Quote from: Stu Jackson on September 01, 2019, 01:54:56 PM
Chris, the reason I suggested looking at Maine Sail's site is that he explains small case alternators quite well.  He also used to have a Catalina 36, so he knows Universal M25 series engines.  Some of his photo layouts have pictures of M25 series engines.

He speaks quite a bit of Leece Neville alternators.  We've discussed it here, too, and a search on LN as well as looking at the Elec Sys 101 will show you more.

I also have referred folks to http://www.ase-supply.com/category_s/561.htm, ASE.  You can call them and speak to Bob, they actually have two guys named Bob, but they know alternators and, I think, our engines.

You're right, you need to put yourself in a position to just give the right parts to your yard dogs to save $$.  A better way is to learn to do it yourself.  "None of us was born an electrician."  :D

Good luck.  Happy Hunting.

Is this Maine Sail's site?  marinehowto.com

Stu Jackson

Stu Jackson, C34 IA Secretary, #224 1986, "Aquavite"  Cowichan Bay, BC  Maple Bay Marina  SR/FK, M25, Rocna 10 (22#) (NZ model)

"There is no problem so great that it can't be solved."

mainesail

#8
Quote from: ChrisW on September 01, 2019, 03:22:01 PM


Is this Maine Sail's site?  marinehowto.com

We are currently custom building a number of direct replacements for the most common Leece-Neville alternators found on Universal diesel engines, including the CMI-72-IR (internally regulated/ignition excite - choose your voltage set point) the CMI-72-ER (externally regulated 72A) and the CMI-105-ER. The CMI-72-IR/ER is a direct replacement for the old 51A 8MR-2049 series which has been discontinued by Leece-Neville. We also build a Delco based 90A Motorola/Prestolite frame externally regulated alternator called the CMI-90-ERM

https://shop.marinehowto.com/t/alternators--regulators
-Maine Sail
Casco Bay, ME
Boat - CS-36T

https://marinehowto.com/

ChrisW

Thanks, mainesail.  I checked out your site and found it helpful.  For now I came to the conclusion that the proper alternator upgrade with external regulator would put my bank account at a dangerously low level.  So I decided to just replace what I had with something similar.  I ordered a LN 110-686 so I can go day sailing and marina hopping.  When I do decide to do the proper upgrade, probably next year, I will keep your store in mind.

mainesail

Just be sure what you're getting is genuine LN. The benefit of the CMI-72-IR, over the LN, is that you can choose your internal regulators voltage set point and you can't do this with the LN.

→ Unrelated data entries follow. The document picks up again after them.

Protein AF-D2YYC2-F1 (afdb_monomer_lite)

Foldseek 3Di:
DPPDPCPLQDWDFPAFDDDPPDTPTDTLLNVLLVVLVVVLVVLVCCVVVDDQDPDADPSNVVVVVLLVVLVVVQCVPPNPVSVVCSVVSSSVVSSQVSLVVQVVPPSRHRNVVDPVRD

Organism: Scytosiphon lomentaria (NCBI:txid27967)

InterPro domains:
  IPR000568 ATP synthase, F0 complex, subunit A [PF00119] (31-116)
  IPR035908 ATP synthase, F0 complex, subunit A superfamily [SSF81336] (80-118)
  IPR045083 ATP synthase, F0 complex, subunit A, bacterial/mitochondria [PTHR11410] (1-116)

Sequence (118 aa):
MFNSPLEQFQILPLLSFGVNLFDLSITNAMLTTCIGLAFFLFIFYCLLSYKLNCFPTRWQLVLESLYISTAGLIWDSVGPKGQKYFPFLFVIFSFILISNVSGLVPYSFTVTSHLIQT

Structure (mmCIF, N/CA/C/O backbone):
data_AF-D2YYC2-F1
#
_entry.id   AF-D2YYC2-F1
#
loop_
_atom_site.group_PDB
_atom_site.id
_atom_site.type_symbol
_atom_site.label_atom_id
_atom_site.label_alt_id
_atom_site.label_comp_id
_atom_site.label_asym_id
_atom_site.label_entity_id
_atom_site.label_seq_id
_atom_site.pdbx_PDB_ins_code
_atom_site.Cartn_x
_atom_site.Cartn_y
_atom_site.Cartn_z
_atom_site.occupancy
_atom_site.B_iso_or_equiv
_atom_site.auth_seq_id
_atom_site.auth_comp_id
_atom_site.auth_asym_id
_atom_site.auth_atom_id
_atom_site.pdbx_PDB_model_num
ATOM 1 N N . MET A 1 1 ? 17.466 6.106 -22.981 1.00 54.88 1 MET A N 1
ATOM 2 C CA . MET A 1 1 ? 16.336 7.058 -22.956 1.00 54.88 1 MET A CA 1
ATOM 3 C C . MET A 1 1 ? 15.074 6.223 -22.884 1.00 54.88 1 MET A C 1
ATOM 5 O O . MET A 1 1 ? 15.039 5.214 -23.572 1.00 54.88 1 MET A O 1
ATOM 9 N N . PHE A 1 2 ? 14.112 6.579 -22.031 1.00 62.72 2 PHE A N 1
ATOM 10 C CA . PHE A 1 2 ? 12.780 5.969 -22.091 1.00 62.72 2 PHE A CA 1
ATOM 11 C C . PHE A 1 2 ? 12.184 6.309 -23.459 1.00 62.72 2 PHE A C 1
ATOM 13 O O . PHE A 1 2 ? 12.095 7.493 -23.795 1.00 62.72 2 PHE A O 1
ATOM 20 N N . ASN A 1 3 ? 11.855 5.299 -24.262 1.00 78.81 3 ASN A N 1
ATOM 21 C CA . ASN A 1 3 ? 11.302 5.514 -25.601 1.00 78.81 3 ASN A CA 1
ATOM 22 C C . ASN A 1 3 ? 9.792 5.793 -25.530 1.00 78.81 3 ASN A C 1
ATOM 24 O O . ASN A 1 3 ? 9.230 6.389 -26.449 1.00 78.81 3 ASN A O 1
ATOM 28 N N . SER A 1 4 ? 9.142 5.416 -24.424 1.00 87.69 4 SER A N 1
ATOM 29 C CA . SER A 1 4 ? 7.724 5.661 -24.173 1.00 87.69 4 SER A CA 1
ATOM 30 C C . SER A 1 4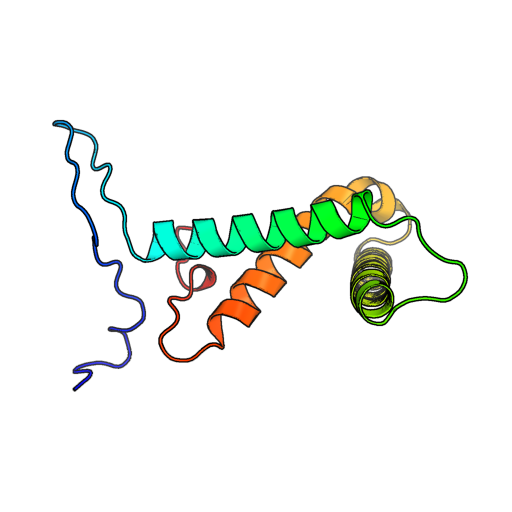 ? 7.413 5.829 -22.674 1.00 87.69 4 SER A C 1
ATOM 32 O O . SER A 1 4 ? 8.044 5.191 -21.831 1.00 87.69 4 SER A O 1
ATOM 34 N N . PRO A 1 5 ? 6.408 6.646 -22.300 1.00 83.81 5 PRO A N 1
ATOM 35 C CA . PRO A 1 5 ? 6.018 6.846 -20.897 1.00 83.81 5 PRO A CA 1
ATOM 36 C C . PRO A 1 5 ? 5.408 5.595 -20.238 1.00 83.81 5 PRO A C 1
ATOM 38 O O . PRO A 1 5 ? 5.263 5.555 -19.017 1.00 83.81 5 PRO A O 1
ATOM 41 N N . LEU A 1 6 ? 5.042 4.576 -21.023 1.00 87.19 6 LEU A N 1
ATOM 42 C CA . LEU A 1 6 ? 4.459 3.322 -20.535 1.00 87.19 6 LEU A CA 1
ATOM 43 C C . LEU A 1 6 ? 5.502 2.240 -20.227 1.00 87.19 6 LEU A C 1
ATOM 45 O O . LEU A 1 6 ? 5.163 1.241 -19.598 1.00 87.19 6 LEU A O 1
ATOM 49 N N . GLU A 1 7 ? 6.767 2.435 -20.607 1.00 85.88 7 GLU A N 1
ATOM 50 C CA . GLU A 1 7 ? 7.848 1.478 -20.317 1.00 85.88 7 GLU A CA 1
ATOM 51 C C . GLU A 1 7 ? 8.022 1.197 -18.823 1.00 85.88 7 GLU A C 1
ATOM 53 O O . GLU A 1 7 ? 8.359 0.080 -18.442 1.00 85.88 7 GLU A O 1
ATOM 58 N N . GLN A 1 8 ? 7.726 2.173 -17.966 1.00 81.69 8 GLN A N 1
ATOM 59 C CA . GLN A 1 8 ? 7.826 2.028 -16.511 1.00 81.69 8 GLN A CA 1
ATOM 60 C C . GLN A 1 8 ? 6.895 0.953 -15.916 1.00 81.69 8 GLN A C 1
ATOM 62 O O . GLN A 1 8 ? 7.157 0.467 -14.819 1.00 81.69 8 GLN A O 1
ATOM 67 N N . PHE A 1 9 ? 5.832 0.565 -16.630 1.00 86.75 9 PHE A N 1
ATOM 68 C CA . PHE A 1 9 ? 4.865 -0.449 -16.188 1.00 86.75 9 PHE A CA 1
ATOM 69 C C . PHE A 1 9 ? 5.099 -1.820 -16.842 1.00 86.75 9 PHE A C 1
ATOM 71 O O . PHE A 1 9 ? 4.277 -2.728 -16.718 1.00 86.75 9 PHE A O 1
ATOM 78 N N . GLN A 1 10 ? 6.199 -1.998 -17.577 1.00 87.25 10 GLN A N 1
ATOM 79 C CA . GLN A 1 10 ? 6.498 -3.281 -18.207 1.00 87.25 10 GLN A CA 1
ATOM 80 C C . GLN A 1 10 ? 6.961 -4.313 -17.173 1.00 87.25 10 GLN A C 1
ATOM 82 O O . GLN A 1 10 ? 7.862 -4.070 -16.367 1.00 87.25 10 GLN A O 1
ATOM 87 N N . ILE A 1 11 ? 6.365 -5.505 -17.232 1.00 87.81 11 ILE A N 1
ATOM 88 C CA . ILE A 1 11 ? 6.774 -6.645 -16.412 1.00 87.81 11 ILE A CA 1
ATOM 89 C C . ILE A 1 11 ? 7.989 -7.284 -17.077 1.00 87.81 11 ILE A C 1
ATOM 91 O O . ILE A 1 11 ? 7.868 -7.978 -18.085 1.00 87.81 11 ILE A O 1
ATOM 95 N N . LEU A 1 12 ? 9.163 -7.044 -16.501 1.00 87.69 12 LEU A N 1
ATOM 96 C CA . LEU A 1 12 ? 10.410 -7.643 -16.960 1.00 87.69 12 LEU A CA 1
ATOM 97 C C . LEU A 1 12 ? 10.756 -8.865 -16.093 1.00 87.69 12 LEU A C 1
ATOM 99 O O . LEU A 1 12 ? 10.731 -8.753 -14.859 1.00 87.69 12 LEU A O 1
ATOM 103 N N . PRO A 1 13 ? 11.082 -10.023 -16.698 1.00 88.38 13 PRO A N 1
ATOM 104 C CA . PRO A 1 13 ? 11.673 -11.141 -15.977 1.00 88.38 13 PRO A CA 1
ATOM 105 C C . PRO A 1 13 ? 13.130 -10.810 -15.619 1.00 88.38 13 PRO A C 1
ATOM 107 O O . PRO A 1 13 ? 13.941 -10.522 -16.494 1.00 88.38 13 PRO A O 1
ATOM 110 N N . LEU A 1 14 ? 13.458 -10.845 -14.326 1.00 85.06 14 LEU A N 1
ATOM 111 C CA . LEU A 1 14 ? 14.818 -10.667 -13.801 1.00 85.06 14 LEU A CA 1
ATOM 112 C C . LEU A 1 14 ? 15.593 -11.987 -13.824 1.00 85.06 14 LEU A C 1
ATOM 114 O O . LEU A 1 14 ? 16.754 -12.027 -14.219 1.00 85.06 14 LEU A O 1
ATOM 118 N N . LEU A 1 15 ? 14.944 -13.068 -13.387 1.00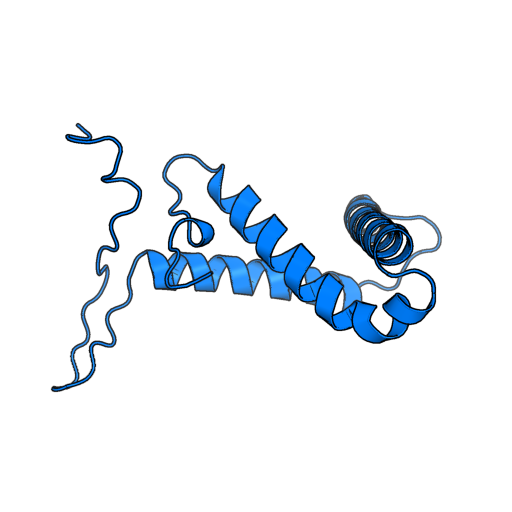 84.94 15 LEU A N 1
ATOM 119 C CA . LEU A 1 15 ? 15.492 -14.423 -13.388 1.00 84.94 15 LEU A CA 1
ATOM 120 C C . LEU A 1 15 ? 14.436 -15.357 -13.964 1.00 84.94 15 LEU A C 1
ATOM 122 O O . LEU A 1 15 ? 13.352 -15.471 -13.398 1.00 84.94 15 LEU A O 1
ATOM 126 N N . SER A 1 16 ? 14.726 -16.021 -15.078 1.00 80.69 16 SER A N 1
ATOM 127 C CA . SER A 1 16 ? 13.811 -16.978 -15.698 1.00 80.69 16 SER A CA 1
ATOM 128 C C . SER A 1 16 ? 14.130 -18.402 -15.244 1.00 80.69 16 SER A C 1
ATOM 130 O O . SER A 1 16 ? 15.179 -18.960 -15.556 1.00 80.69 16 SER A O 1
ATOM 132 N N . PHE A 1 17 ? 13.190 -19.006 -14.520 1.00 78.75 17 PHE A N 1
ATOM 133 C CA . PHE A 1 17 ? 13.195 -20.429 -14.202 1.00 78.75 17 PHE A CA 1
ATOM 134 C C . PHE A 1 17 ? 11.923 -21.036 -14.789 1.00 78.75 17 PHE A C 1
ATOM 136 O O . PHE A 1 17 ? 10.840 -20.892 -14.229 1.00 78.75 17 PHE A O 1
ATOM 143 N N . GLY A 1 18 ? 12.041 -21.665 -15.954 1.00 71.94 18 GLY A N 1
ATOM 144 C CA . GLY A 1 18 ? 10.930 -22.369 -16.588 1.00 71.94 18 GLY A CA 1
ATOM 145 C C . GLY A 1 18 ? 10.973 -23.851 -16.235 1.00 71.94 18 GLY A C 1
ATOM 146 O O . GLY A 1 18 ? 11.962 -24.522 -16.531 1.00 71.94 18 GLY A O 1
ATOM 147 N N . VAL A 1 19 ? 9.904 -24.377 -15.633 1.00 74.25 19 VAL A N 1
ATOM 148 C CA . VAL A 1 19 ? 9.684 -25.828 -15.529 1.00 74.25 19 VAL A CA 1
ATOM 149 C C . VAL A 1 19 ? 8.577 -26.186 -16.514 1.00 74.25 19 VAL A C 1
ATOM 151 O O . VAL A 1 19 ? 7.399 -26.108 -16.176 1.00 74.25 19 VAL A O 1
ATOM 154 N N . ASN A 1 20 ? 8.959 -26.569 -17.738 1.00 72.12 20 ASN A N 1
ATOM 155 C CA . ASN A 1 20 ? 8.078 -26.927 -18.862 1.00 72.12 20 ASN A CA 1
ATOM 156 C C . ASN A 1 20 ? 6.893 -25.967 -19.097 1.00 72.12 20 ASN A C 1
ATOM 158 O O . ASN A 1 20 ? 6.977 -25.087 -19.943 1.00 72.12 20 ASN A O 1
ATOM 162 N N . LEU A 1 21 ? 5.780 -26.193 -18.392 1.00 79.19 21 LEU A N 1
ATOM 163 C CA . LEU A 1 21 ? 4.491 -25.509 -18.546 1.00 79.19 21 LEU A CA 1
ATOM 164 C C . LEU A 1 21 ? 4.309 -24.340 -17.567 1.00 79.19 21 LEU A C 1
ATOM 166 O O . LEU A 1 21 ? 3.390 -23.545 -17.745 1.00 79.19 21 LEU A O 1
ATOM 170 N N . PHE A 1 22 ? 5.141 -24.252 -16.527 1.00 78.19 22 PHE A N 1
ATOM 171 C CA . PHE A 1 22 ? 5.068 -23.203 -15.516 1.00 78.19 22 PHE A CA 1
ATOM 172 C C . PHE A 1 22 ? 6.262 -22.262 -15.644 1.00 78.19 22 PHE A C 1
ATOM 174 O O . PHE A 1 22 ? 7.412 -22.674 -15.458 1.00 78.19 22 PHE A O 1
ATOM 181 N N . ASP A 1 23 ? 5.972 -20.990 -15.910 1.00 80.50 23 ASP A N 1
ATOM 182 C CA . ASP A 1 23 ? 6.948 -19.914 -15.782 1.00 80.50 23 ASP A CA 1
ATOM 183 C C . ASP A 1 23 ? 7.042 -19.496 -14.313 1.00 80.50 23 ASP A C 1
ATOM 185 O O . ASP A 1 23 ? 6.164 -18.821 -13.774 1.00 80.50 23 ASP A O 1
ATOM 189 N N . LEU A 1 24 ? 8.126 -19.906 -13.652 1.00 82.75 24 LEU A N 1
ATOM 190 C CA . LEU A 1 24 ? 8.484 -19.486 -12.294 1.00 82.75 24 LEU A CA 1
ATOM 191 C C . LEU A 1 24 ? 9.542 -18.376 -12.340 1.00 82.75 24 LEU A C 1
ATOM 193 O O . LEU A 1 24 ? 10.443 -18.307 -11.502 1.00 82.75 24 LEU A O 1
ATOM 197 N N . SER A 1 25 ? 9.461 -17.509 -13.351 1.00 87.06 25 SER A N 1
ATOM 198 C CA . SER A 1 25 ? 10.375 -16.383 -13.478 1.00 87.06 25 SER A CA 1
ATOM 199 C C . SER A 1 25 ? 10.148 -15.363 -12.362 1.00 87.06 25 SER A C 1
ATOM 201 O O . SER A 1 25 ? 9.023 -14.909 -12.145 1.00 87.06 25 SER A O 1
ATOM 203 N N . ILE A 1 26 ? 11.224 -14.939 -11.705 1.00 88.12 26 ILE A N 1
ATOM 204 C CA . ILE A 1 26 ? 11.201 -13.809 -10.781 1.00 88.12 26 ILE A CA 1
ATOM 205 C C . ILE A 1 26 ? 11.144 -12.543 -11.631 1.00 88.12 26 ILE A C 1
ATOM 207 O O . ILE A 1 26 ? 12.094 -12.226 -12.345 1.00 88.12 26 ILE A O 1
ATOM 211 N N . THR A 1 27 ? 10.025 -11.829 -11.572 1.00 90.81 27 THR A N 1
ATOM 212 C CA . THR A 1 27 ? 9.800 -10.570 -12.295 1.00 90.81 27 THR A CA 1
ATOM 213 C C . THR A 1 27 ? 9.946 -9.362 -11.372 1.00 90.81 27 THR A C 1
ATOM 215 O O . THR A 1 27 ? 9.874 -9.488 -10.146 1.00 90.81 27 THR A O 1
ATOM 218 N N . ASN A 1 28 ? 10.081 -8.163 -11.947 1.00 88.69 28 ASN A N 1
ATOM 219 C CA . ASN A 1 28 ? 10.020 -6.908 -11.183 1.00 88.69 28 ASN A CA 1
ATOM 220 C C . ASN A 1 28 ? 8.732 -6.804 -10.342 1.00 88.69 28 ASN A C 1
ATOM 222 O O . ASN A 1 28 ? 8.768 -6.359 -9.194 1.00 88.69 28 ASN A O 1
ATOM 226 N N . ALA A 1 29 ? 7.604 -7.267 -10.890 1.00 87.38 29 ALA A N 1
ATOM 227 C CA . ALA A 1 29 ? 6.320 -7.304 -10.193 1.00 87.38 29 ALA A CA 1
ATOM 228 C C . ALA A 1 29 ? 6.357 -8.242 -8.973 1.00 87.38 29 ALA A C 1
ATOM 230 O O . ALA A 1 29 ? 5.929 -7.872 -7.879 1.00 87.38 29 ALA A O 1
ATOM 231 N N . MET A 1 30 ? 6.938 -9.437 -9.115 1.00 88.62 30 MET A N 1
ATOM 232 C CA . MET A 1 30 ? 7.111 -10.367 -7.993 1.00 88.62 30 MET A CA 1
ATOM 233 C C . MET A 1 30 ? 8.043 -9.795 -6.911 1.00 88.62 30 MET A C 1
ATOM 235 O O . MET A 1 30 ? 7.767 -9.913 -5.719 1.00 88.62 30 MET A O 1
ATOM 239 N N . LEU A 1 31 ? 9.139 -9.144 -7.305 1.00 87.75 31 LEU A N 1
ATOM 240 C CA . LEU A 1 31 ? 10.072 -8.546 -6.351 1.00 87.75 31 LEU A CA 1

The real benefit is that if you decide to upgrade to external regulation, in the future, we have the components to convert the CMI-72-IR to external regulation. You're also getting more amps...
-Maine Sail
Casco Bay, ME
Boat - CS-36T

https://marinehowto.com/

Sdsailor

Chris W. I literally had these symptoms when one of my negative battery connections was loose. The alternator current had to find its way through the instrument panel. Voltage was reading 15+v. It destroyed my depth sounder display, thankfully that and the chart table lamp were the only casualties. While your alternator may have been damaged, maybe there was a culprit?

KWKloeber

Chris

Did you check the cost of rebuilding the stock Moto alt?  It's usually pretty reasonable and you'd have a genuine.
Twenty years from now you'll be more disappointed by the things you didn't do, than by the ones you did.
So throw off the bowlines.  Sail away from the safe harbor.  Catch the tradewinds in your sails.